■ Work request: In the records that follow, the lines from the one containing "ATOM 10 C CA" to the one containing "ATOM 39 C CA", inclusive, are to be given again exactly.

■ Provided data:
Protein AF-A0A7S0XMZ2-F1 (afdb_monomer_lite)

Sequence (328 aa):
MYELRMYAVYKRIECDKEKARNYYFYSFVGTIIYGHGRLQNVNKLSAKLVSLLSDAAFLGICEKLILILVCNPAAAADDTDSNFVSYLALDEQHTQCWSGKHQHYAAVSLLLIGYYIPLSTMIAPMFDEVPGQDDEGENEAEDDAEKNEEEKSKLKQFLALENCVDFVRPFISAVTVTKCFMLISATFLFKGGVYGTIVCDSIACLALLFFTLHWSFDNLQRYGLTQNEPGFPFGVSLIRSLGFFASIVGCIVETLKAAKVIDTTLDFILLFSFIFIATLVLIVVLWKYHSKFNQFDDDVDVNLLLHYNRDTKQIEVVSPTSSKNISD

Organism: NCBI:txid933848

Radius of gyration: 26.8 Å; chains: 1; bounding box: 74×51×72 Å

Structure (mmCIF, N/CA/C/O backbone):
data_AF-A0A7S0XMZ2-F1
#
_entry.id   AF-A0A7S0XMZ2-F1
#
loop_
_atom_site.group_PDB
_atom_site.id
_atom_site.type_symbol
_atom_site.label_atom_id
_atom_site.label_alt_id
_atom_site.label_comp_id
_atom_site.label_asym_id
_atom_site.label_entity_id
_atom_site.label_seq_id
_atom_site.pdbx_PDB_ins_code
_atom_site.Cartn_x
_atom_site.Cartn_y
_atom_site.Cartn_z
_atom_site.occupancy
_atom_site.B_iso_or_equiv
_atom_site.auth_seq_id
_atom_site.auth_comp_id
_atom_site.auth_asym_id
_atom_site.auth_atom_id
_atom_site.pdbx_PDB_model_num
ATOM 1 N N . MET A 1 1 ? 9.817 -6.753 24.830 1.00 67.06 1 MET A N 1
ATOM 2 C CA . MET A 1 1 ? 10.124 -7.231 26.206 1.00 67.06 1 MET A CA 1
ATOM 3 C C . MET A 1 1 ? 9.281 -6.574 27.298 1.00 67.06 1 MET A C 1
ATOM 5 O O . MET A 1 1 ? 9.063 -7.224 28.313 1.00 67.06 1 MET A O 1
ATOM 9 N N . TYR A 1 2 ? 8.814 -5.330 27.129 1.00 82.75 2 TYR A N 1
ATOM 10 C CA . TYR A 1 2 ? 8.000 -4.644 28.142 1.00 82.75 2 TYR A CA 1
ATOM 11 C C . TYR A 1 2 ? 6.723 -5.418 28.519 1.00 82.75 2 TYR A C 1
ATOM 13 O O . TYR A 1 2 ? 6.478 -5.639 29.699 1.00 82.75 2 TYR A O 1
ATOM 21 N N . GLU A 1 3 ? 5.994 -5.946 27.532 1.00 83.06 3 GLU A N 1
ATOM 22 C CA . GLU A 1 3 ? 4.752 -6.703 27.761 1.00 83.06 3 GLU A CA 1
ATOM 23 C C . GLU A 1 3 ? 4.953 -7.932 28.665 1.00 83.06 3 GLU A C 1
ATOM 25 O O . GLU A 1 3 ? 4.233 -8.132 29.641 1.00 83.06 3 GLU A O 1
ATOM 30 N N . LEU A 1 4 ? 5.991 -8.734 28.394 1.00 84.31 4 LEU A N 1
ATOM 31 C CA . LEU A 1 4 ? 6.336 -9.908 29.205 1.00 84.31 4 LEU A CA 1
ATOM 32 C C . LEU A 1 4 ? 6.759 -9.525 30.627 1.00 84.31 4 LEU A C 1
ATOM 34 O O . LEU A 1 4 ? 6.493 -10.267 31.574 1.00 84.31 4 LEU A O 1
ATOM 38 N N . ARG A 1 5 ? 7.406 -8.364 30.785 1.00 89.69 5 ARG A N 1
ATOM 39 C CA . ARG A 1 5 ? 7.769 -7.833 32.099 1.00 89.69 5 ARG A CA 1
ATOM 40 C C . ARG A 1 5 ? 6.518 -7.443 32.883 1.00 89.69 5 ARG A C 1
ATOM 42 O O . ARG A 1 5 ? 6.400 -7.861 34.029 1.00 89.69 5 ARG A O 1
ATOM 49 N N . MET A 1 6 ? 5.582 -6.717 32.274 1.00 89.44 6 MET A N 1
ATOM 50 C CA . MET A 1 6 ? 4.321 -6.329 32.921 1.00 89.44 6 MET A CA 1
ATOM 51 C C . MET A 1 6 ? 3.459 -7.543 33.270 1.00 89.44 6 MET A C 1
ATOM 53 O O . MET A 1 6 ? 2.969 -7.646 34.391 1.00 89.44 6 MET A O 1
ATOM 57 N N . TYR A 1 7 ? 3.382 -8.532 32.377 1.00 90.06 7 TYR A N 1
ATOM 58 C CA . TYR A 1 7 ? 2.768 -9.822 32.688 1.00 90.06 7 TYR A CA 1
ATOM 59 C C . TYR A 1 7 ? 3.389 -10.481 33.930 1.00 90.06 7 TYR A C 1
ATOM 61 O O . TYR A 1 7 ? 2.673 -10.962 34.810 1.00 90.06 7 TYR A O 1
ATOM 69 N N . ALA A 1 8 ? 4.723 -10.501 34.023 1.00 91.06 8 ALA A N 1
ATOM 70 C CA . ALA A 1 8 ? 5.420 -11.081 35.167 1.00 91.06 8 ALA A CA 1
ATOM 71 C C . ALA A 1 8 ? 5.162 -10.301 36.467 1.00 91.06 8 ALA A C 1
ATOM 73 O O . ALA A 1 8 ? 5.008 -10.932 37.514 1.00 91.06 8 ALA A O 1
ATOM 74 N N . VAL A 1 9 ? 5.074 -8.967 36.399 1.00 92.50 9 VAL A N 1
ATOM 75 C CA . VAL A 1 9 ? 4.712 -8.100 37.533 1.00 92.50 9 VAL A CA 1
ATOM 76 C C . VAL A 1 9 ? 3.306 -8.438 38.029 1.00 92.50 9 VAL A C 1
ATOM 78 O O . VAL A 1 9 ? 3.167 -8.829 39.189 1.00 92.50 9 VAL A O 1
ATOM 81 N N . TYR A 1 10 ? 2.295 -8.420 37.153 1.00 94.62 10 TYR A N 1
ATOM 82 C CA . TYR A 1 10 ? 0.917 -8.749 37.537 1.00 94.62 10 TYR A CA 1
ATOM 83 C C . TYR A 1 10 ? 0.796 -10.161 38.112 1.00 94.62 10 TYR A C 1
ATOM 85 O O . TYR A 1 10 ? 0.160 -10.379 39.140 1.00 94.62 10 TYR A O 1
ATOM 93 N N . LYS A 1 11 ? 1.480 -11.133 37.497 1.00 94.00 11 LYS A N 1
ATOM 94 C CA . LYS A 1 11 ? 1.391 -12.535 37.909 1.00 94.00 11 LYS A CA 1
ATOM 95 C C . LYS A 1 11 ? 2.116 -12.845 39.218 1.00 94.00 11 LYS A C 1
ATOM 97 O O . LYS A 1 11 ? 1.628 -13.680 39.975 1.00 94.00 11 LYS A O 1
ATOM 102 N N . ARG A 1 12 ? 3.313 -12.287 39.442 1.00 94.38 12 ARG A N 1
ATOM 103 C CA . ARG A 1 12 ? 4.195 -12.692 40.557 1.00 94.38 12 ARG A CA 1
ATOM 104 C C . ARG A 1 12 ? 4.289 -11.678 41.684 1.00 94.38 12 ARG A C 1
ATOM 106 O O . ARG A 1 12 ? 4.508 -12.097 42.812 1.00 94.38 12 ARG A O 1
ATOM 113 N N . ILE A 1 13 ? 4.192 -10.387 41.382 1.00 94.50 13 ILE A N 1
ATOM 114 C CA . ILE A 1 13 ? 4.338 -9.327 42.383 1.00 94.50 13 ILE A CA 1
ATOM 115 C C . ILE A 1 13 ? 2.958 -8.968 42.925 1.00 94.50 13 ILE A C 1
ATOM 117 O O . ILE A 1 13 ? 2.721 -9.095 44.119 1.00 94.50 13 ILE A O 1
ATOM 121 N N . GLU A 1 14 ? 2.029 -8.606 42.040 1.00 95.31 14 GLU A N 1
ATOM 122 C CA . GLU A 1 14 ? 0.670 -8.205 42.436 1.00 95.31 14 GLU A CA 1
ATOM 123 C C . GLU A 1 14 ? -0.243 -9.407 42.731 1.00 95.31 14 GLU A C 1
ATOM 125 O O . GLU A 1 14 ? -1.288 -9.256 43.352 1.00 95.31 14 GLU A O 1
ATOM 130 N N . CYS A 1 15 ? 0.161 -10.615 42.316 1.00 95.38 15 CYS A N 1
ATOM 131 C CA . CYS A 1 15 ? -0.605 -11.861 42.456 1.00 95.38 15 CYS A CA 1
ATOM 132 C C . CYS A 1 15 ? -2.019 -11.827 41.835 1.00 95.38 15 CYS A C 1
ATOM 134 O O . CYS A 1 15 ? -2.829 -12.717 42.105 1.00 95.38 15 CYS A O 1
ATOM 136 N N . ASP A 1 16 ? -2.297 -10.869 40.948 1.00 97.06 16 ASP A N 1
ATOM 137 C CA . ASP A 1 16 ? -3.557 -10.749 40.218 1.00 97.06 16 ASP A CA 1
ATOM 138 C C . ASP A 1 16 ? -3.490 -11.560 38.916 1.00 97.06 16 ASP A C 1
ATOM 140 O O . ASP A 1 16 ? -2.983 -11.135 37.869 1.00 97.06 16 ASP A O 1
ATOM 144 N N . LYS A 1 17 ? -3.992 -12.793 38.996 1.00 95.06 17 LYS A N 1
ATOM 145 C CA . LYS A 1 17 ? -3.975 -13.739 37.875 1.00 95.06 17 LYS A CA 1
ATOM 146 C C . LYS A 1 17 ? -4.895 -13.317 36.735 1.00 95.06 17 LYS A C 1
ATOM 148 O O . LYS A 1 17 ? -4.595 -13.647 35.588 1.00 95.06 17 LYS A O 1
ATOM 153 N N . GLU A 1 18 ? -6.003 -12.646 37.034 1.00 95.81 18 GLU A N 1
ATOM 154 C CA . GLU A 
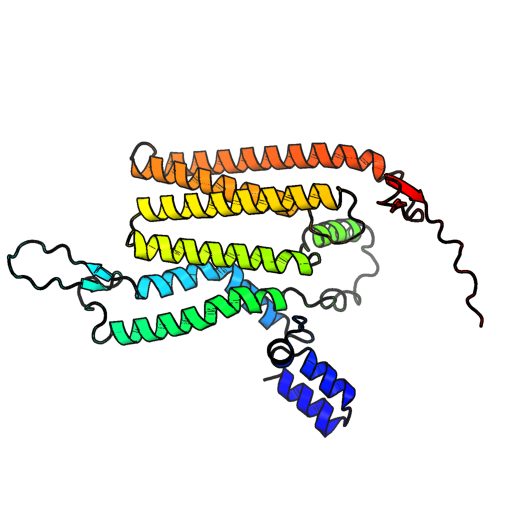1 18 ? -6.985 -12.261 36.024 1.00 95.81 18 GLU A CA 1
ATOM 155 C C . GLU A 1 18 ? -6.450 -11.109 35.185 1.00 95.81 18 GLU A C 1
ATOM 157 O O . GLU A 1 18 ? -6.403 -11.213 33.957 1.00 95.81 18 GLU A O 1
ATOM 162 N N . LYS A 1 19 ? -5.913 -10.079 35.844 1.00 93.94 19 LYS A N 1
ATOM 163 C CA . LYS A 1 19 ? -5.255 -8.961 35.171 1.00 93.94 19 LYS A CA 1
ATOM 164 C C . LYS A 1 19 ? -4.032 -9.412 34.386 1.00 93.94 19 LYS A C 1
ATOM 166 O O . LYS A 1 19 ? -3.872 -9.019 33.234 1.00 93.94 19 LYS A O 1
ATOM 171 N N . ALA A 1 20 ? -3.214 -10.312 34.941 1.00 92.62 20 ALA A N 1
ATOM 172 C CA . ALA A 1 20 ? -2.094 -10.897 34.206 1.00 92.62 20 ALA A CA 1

■ Answer to this problem:
ATOM 10 C CA . TYR A 1 2 ? 8.000 -4.644 28.142 1.00 82.75 2 TYR A CA 1
ATOM 11 C C . TYR A 1 2 ? 6.723 -5.418 28.519 1.00 82.75 2 TYR A C 1
ATOM 13 O O . TYR A 1 2 ? 6.478 -5.639 29.699 1.00 82.75 2 TYR A O 1
ATOM 21 N N . GLU A 1 3 ? 5.994 -5.946 27.532 1.00 83.06 3 GLU A N 1
ATOM 22 C CA . GLU A 1 3 ? 4.752 -6.703 27.761 1.00 83.06 3 GLU A CA 1
ATOM 23 C C . GLU A 1 3 ? 4.953 -7.932 28.665 1.00 83.06 3 GLU A C 1
ATOM 25 O O . GLU A 1 3 ? 4.233 -8.132 29.641 1.00 83.06 3 GLU A O 1
ATOM 30 N N . LEU A 1 4 ? 5.991 -8.734 28.394 1.00 84.31 4 LEU A N 1
ATOM 31 C CA . LEU A 1 4 ? 6.336 -9.908 29.205 1.00 84.31 4 LEU A CA 1
ATOM 32 C C . LEU A 1 4 ? 6.759 -9.525 30.627 1.00 84.31 4 LEU A C 1
ATOM 34 O O . LEU A 1 4 ? 6.493 -10.267 31.574 1.00 84.31 4 LEU A O 1
ATOM 38 N N . ARG A 1 5 ? 7.406 -8.364 30.785 1.00 89.69 5 ARG A N 1
ATOM 39 C CA . ARG A 1 5 ? 7.769 -7.833 32.099 1.00 89.69 5 ARG A CA 1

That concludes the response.